Print exactly those lines that run from the beginning of the data to the line bearing "B-factor: mean 69.21, std", inclusive.

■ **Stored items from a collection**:
+ + +
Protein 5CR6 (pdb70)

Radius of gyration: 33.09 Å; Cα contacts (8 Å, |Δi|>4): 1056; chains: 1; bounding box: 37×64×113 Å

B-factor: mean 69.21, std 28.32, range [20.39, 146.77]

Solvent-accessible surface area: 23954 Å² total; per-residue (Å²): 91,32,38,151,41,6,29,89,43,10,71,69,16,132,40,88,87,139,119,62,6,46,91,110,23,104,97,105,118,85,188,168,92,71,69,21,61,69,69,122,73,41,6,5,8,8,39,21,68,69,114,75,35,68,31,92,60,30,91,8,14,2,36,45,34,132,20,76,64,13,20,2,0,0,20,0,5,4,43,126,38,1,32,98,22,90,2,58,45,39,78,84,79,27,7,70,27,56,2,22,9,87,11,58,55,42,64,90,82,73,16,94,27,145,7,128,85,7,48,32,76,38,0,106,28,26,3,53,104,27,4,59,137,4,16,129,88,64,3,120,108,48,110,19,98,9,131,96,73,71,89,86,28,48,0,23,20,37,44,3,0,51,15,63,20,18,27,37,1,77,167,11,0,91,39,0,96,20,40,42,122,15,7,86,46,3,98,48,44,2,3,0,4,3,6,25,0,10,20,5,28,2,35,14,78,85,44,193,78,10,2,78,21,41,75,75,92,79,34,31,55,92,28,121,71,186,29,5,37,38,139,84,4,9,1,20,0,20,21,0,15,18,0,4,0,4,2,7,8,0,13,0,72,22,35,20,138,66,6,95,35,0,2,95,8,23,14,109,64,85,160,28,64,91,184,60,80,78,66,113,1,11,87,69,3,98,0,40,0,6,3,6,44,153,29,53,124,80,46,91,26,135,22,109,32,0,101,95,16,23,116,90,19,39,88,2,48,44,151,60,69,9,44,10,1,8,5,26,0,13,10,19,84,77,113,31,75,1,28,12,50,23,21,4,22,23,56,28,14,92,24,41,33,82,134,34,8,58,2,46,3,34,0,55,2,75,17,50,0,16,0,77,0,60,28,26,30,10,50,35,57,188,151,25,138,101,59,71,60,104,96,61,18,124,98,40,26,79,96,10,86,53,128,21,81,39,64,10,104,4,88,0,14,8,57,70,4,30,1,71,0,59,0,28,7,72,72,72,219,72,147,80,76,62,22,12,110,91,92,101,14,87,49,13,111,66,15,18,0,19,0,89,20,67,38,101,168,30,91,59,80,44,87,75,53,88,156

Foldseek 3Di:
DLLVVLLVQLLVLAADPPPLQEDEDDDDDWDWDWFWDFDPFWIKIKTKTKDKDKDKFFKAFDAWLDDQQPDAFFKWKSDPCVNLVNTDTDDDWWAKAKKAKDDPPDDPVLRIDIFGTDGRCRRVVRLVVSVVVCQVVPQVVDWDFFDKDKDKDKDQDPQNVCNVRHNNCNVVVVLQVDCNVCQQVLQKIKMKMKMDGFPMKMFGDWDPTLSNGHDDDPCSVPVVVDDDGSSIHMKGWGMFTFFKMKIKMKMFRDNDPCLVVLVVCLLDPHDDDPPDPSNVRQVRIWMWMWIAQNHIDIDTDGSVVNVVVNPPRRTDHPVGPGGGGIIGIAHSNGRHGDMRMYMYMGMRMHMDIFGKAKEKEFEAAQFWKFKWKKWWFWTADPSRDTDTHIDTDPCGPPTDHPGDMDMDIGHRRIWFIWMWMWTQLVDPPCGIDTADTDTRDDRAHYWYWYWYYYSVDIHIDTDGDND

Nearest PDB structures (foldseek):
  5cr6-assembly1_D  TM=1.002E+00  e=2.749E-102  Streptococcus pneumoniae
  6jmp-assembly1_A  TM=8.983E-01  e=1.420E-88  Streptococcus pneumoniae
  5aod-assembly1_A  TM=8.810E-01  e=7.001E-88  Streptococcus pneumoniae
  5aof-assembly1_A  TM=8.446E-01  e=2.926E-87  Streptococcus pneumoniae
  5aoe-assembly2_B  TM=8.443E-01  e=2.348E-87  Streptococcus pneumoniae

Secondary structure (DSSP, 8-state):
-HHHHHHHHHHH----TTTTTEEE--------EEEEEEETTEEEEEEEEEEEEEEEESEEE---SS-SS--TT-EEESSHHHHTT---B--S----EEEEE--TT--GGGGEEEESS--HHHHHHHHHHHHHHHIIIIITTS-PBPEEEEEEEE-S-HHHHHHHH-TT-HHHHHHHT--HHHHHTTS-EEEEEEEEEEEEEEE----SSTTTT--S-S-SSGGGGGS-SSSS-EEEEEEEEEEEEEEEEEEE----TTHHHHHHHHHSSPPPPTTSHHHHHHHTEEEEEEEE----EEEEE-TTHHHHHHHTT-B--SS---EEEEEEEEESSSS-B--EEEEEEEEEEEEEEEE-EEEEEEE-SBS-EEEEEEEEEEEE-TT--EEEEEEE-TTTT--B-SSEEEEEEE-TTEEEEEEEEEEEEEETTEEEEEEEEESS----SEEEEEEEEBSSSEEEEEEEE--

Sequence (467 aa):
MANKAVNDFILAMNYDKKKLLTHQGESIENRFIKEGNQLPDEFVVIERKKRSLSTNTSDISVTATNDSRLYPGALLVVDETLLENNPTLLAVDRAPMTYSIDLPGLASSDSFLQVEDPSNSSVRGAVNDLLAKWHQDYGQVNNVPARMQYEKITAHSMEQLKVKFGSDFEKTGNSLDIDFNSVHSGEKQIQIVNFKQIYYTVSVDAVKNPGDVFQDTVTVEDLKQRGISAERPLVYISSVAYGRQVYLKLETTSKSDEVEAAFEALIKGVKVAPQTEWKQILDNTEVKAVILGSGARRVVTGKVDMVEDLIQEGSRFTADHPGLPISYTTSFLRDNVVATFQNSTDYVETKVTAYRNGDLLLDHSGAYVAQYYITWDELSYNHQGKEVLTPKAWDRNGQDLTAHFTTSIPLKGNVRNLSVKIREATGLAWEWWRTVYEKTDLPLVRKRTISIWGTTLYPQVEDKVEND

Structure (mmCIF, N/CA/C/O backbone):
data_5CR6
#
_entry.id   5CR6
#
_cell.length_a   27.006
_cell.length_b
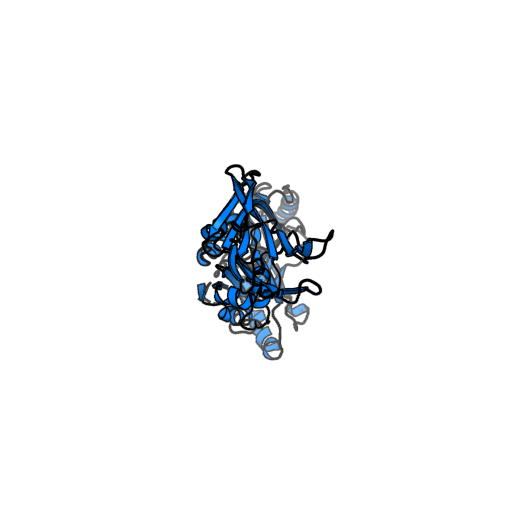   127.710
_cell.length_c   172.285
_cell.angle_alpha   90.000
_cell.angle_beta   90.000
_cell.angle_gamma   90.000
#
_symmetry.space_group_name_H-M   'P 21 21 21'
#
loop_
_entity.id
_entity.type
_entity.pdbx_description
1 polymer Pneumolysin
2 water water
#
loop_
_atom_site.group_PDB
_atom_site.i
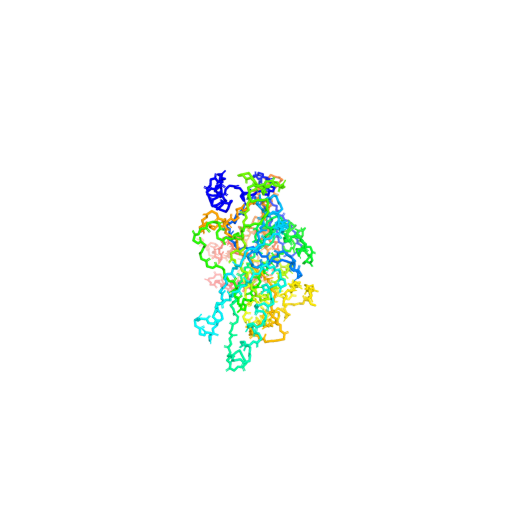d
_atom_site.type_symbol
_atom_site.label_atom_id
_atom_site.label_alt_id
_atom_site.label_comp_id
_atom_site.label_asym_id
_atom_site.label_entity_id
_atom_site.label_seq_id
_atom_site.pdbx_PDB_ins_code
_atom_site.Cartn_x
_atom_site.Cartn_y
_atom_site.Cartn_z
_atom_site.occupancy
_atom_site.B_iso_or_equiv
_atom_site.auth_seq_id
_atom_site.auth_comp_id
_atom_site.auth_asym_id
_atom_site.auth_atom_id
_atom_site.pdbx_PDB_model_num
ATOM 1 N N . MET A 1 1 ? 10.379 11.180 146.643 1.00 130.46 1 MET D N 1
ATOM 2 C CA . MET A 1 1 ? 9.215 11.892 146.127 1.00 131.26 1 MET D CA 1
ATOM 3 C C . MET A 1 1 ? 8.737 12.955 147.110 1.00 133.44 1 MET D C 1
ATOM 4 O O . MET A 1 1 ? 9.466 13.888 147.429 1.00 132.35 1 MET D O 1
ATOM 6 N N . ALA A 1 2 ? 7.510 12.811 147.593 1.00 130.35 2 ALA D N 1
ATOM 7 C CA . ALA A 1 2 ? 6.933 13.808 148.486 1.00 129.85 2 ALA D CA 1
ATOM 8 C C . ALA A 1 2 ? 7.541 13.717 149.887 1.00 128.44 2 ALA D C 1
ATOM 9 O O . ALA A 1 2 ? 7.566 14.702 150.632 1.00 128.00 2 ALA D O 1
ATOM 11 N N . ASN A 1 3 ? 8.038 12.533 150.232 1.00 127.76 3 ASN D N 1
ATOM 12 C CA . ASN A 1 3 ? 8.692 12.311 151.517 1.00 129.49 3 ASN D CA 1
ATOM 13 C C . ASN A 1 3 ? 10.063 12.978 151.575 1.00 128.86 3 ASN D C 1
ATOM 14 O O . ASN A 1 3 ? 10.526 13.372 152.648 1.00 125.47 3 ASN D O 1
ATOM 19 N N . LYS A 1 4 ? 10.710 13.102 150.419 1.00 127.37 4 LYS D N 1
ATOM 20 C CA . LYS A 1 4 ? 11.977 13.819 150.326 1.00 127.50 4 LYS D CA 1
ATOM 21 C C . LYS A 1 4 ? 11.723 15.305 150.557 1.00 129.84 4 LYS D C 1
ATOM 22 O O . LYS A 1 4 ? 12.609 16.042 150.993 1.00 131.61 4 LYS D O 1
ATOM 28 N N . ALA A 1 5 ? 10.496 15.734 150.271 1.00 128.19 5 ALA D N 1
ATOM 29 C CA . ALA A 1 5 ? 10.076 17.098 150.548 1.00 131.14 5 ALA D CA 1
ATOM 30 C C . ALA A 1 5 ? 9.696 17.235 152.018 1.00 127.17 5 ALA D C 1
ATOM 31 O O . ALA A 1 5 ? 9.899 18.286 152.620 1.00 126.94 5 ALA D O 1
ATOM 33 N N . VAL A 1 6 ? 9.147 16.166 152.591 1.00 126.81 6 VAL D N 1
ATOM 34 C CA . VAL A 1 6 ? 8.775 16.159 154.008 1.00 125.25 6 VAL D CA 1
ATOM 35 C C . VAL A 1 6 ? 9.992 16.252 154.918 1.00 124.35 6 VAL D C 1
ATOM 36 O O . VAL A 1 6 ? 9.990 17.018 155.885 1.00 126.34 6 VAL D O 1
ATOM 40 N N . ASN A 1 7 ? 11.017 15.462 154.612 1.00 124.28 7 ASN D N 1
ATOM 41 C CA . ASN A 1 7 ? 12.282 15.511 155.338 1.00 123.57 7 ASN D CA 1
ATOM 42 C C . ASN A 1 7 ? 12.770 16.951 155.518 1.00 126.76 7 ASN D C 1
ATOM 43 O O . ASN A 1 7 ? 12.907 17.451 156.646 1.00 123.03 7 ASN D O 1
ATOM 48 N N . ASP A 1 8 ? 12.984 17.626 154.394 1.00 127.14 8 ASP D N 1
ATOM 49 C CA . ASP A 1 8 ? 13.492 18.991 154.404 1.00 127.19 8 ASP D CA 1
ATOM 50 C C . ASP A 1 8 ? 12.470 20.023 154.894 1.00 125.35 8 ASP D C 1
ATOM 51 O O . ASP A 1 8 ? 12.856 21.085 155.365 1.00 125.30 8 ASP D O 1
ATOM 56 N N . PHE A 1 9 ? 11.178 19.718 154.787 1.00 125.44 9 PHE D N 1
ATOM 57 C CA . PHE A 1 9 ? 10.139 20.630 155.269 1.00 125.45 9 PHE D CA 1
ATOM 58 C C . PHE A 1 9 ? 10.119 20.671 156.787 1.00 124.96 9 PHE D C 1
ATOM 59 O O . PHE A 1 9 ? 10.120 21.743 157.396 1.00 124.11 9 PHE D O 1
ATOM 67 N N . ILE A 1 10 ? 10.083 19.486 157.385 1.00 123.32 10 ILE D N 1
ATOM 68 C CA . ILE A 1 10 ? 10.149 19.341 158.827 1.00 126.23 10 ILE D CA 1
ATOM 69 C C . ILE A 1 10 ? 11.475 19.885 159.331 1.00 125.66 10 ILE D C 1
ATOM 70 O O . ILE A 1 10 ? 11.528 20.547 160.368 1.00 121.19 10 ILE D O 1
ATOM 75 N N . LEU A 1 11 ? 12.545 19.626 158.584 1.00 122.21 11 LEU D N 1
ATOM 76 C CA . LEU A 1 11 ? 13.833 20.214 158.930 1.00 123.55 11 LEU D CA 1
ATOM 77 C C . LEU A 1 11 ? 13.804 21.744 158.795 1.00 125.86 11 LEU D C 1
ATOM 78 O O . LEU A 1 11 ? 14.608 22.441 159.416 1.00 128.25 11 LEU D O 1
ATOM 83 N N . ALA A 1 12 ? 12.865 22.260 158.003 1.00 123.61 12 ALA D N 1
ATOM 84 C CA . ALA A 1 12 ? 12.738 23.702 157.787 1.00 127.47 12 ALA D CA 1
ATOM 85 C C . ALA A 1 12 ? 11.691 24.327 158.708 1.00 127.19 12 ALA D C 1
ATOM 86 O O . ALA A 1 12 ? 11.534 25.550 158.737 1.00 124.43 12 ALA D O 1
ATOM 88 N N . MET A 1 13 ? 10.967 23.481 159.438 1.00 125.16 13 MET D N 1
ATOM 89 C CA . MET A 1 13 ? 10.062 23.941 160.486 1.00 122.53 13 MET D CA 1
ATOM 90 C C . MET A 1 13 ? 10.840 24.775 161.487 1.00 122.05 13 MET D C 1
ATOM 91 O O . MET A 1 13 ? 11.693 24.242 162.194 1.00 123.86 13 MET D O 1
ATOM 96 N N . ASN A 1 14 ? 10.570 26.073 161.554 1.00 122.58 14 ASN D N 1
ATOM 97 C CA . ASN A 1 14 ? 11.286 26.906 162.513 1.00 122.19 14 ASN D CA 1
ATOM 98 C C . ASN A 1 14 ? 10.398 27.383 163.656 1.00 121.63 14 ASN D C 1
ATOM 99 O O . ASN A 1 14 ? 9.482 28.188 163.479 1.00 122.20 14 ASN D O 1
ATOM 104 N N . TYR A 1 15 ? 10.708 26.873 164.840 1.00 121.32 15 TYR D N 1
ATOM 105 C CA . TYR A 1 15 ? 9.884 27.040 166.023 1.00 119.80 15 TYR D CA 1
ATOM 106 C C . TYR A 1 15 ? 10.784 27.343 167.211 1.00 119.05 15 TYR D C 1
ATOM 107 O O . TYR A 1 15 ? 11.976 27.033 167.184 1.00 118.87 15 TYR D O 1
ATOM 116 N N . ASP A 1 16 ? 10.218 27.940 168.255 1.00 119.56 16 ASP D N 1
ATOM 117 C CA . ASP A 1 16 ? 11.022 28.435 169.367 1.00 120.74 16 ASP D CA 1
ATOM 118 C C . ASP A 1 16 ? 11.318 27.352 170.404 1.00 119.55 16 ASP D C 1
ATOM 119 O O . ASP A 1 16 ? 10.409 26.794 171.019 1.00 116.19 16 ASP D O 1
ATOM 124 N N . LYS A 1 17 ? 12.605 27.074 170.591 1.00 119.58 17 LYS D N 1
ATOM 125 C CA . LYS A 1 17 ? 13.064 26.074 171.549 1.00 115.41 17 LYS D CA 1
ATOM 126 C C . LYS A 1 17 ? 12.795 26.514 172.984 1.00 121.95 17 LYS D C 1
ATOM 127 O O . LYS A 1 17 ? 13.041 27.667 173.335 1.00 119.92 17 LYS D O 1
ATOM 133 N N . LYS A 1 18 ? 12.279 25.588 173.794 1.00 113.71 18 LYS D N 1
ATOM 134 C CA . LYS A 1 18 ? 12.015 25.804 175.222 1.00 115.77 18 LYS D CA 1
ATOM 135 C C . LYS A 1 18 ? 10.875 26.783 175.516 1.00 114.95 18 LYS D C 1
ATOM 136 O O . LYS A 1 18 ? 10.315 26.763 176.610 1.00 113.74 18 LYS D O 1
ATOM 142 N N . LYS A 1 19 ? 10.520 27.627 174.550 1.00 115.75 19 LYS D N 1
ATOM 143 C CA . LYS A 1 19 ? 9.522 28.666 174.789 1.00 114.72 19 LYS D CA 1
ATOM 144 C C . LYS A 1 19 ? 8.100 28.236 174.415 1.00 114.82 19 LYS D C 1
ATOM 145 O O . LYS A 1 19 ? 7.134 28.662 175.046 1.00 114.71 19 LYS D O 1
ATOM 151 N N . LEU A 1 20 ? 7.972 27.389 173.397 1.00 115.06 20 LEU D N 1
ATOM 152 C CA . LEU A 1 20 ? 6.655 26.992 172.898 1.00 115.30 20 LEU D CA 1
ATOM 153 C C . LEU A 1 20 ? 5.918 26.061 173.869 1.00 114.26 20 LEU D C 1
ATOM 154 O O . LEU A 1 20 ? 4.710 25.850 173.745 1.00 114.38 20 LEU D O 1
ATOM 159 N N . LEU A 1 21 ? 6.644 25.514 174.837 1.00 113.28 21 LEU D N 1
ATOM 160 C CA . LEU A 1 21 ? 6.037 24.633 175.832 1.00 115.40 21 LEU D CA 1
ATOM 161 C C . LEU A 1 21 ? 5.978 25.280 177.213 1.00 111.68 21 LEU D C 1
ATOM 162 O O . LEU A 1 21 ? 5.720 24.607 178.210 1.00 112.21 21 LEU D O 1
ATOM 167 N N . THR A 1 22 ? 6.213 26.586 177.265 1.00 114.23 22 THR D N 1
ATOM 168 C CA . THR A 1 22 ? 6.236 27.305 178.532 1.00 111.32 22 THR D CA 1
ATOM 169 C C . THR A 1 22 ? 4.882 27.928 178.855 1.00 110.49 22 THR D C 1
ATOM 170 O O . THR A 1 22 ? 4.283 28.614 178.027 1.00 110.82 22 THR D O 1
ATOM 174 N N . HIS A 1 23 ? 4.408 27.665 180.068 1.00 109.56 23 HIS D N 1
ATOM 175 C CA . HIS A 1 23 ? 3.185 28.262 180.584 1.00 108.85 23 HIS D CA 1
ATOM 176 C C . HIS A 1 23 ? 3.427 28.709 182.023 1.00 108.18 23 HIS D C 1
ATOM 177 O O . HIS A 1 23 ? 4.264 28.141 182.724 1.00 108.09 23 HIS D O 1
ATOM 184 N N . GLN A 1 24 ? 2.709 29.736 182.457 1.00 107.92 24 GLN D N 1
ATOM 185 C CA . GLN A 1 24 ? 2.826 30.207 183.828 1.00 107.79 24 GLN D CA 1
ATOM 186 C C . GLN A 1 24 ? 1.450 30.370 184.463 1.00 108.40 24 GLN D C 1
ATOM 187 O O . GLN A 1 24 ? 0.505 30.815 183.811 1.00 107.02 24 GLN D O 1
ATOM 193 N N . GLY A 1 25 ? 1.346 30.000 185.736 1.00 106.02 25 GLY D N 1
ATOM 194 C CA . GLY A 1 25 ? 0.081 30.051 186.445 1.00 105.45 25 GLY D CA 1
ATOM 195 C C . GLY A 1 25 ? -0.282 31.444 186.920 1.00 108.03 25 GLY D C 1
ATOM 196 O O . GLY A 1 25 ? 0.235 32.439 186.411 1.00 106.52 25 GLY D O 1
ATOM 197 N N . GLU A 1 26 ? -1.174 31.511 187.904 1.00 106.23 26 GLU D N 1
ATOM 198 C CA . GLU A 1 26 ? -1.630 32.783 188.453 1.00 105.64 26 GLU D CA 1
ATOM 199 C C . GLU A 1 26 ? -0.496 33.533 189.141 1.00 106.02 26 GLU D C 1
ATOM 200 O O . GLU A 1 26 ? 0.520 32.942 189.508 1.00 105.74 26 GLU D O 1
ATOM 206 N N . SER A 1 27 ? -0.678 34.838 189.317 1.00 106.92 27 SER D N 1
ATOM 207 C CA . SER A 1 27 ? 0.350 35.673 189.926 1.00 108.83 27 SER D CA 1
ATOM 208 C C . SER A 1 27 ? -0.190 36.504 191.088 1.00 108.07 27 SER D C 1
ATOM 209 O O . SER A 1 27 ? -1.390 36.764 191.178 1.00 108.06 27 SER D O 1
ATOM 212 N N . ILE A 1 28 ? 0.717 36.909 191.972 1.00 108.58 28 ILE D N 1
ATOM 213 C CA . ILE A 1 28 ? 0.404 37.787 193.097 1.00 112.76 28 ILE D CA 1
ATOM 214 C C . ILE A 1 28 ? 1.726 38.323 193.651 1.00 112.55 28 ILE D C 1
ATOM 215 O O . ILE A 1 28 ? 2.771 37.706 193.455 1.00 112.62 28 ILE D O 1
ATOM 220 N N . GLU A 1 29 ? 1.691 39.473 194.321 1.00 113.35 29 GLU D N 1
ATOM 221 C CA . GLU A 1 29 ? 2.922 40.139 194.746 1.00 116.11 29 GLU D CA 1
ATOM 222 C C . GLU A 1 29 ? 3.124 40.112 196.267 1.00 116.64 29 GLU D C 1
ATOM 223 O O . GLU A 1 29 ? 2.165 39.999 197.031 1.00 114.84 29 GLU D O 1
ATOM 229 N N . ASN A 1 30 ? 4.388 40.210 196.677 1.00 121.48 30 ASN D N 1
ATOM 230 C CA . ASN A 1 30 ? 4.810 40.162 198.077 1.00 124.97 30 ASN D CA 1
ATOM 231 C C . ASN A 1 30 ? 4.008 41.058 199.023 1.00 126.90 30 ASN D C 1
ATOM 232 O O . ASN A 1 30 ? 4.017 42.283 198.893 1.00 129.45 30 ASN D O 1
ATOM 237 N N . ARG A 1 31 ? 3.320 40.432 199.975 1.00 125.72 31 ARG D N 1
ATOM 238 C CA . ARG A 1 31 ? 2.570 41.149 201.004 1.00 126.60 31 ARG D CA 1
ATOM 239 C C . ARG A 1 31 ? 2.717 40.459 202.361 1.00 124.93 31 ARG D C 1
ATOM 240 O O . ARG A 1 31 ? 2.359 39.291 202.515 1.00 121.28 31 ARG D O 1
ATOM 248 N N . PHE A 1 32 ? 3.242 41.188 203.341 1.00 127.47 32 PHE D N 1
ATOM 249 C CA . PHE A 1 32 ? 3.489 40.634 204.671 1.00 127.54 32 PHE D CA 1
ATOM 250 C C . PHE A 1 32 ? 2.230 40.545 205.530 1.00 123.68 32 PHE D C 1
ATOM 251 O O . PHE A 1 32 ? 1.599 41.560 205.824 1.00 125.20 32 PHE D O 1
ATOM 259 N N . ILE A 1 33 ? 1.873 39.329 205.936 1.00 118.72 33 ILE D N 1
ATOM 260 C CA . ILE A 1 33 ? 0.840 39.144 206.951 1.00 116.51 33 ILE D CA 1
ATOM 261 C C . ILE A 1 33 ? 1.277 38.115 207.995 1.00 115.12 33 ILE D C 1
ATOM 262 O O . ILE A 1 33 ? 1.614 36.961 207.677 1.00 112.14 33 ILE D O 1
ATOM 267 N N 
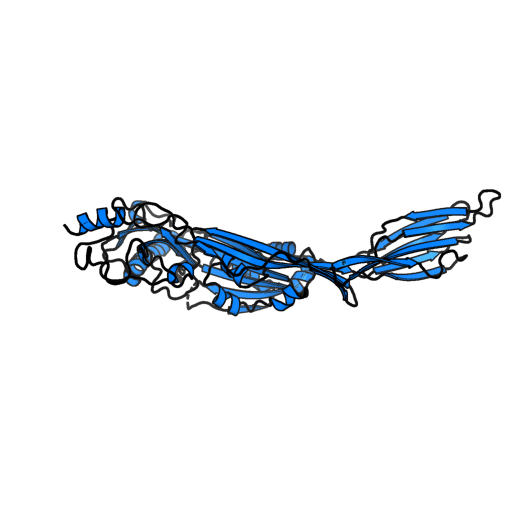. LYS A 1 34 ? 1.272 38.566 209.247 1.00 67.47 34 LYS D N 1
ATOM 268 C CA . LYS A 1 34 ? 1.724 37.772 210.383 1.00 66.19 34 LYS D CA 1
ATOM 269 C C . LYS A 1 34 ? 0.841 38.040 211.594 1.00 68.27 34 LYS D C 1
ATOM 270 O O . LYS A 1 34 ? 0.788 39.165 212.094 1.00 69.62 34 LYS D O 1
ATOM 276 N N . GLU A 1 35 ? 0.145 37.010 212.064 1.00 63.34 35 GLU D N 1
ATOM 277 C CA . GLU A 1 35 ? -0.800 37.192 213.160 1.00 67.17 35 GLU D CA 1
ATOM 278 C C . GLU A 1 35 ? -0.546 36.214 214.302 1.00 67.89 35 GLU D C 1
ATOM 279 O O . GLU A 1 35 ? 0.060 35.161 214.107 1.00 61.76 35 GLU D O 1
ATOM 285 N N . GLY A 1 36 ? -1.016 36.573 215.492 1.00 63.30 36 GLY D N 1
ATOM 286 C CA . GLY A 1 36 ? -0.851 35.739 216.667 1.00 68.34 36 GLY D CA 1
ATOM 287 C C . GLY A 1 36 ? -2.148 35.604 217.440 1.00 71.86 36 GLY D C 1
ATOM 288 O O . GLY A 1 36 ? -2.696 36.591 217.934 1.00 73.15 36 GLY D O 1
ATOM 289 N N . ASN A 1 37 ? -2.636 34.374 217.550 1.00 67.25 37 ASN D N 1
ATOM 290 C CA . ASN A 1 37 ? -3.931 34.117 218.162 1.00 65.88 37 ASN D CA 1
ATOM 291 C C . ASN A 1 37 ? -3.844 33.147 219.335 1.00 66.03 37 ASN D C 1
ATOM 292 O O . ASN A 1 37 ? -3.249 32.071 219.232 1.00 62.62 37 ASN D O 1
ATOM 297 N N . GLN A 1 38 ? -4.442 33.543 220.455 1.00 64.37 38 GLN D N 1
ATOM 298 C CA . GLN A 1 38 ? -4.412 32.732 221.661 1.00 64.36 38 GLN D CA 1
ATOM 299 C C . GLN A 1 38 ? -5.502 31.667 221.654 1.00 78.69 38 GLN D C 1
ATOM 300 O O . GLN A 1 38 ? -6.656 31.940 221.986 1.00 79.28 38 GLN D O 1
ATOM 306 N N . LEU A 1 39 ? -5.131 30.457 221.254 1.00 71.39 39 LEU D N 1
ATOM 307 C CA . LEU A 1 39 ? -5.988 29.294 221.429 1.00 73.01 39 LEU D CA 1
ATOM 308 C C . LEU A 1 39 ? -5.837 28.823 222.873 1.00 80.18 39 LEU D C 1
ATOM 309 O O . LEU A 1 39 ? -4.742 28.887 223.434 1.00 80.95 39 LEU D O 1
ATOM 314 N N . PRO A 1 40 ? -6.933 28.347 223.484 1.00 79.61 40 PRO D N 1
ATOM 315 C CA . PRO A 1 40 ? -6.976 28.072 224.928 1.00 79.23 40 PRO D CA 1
+ + +
■ **Solution for this problem**:
Protein 5CR6 (pdb70)

Radius of gyration: 33.09 Å; Cα contacts (8 Å, |Δi|>4): 1056; chains: 1; bounding box: 37×64×113 Å

B-factor: mean 69.21, std 28.32, range [20.39, 146.77]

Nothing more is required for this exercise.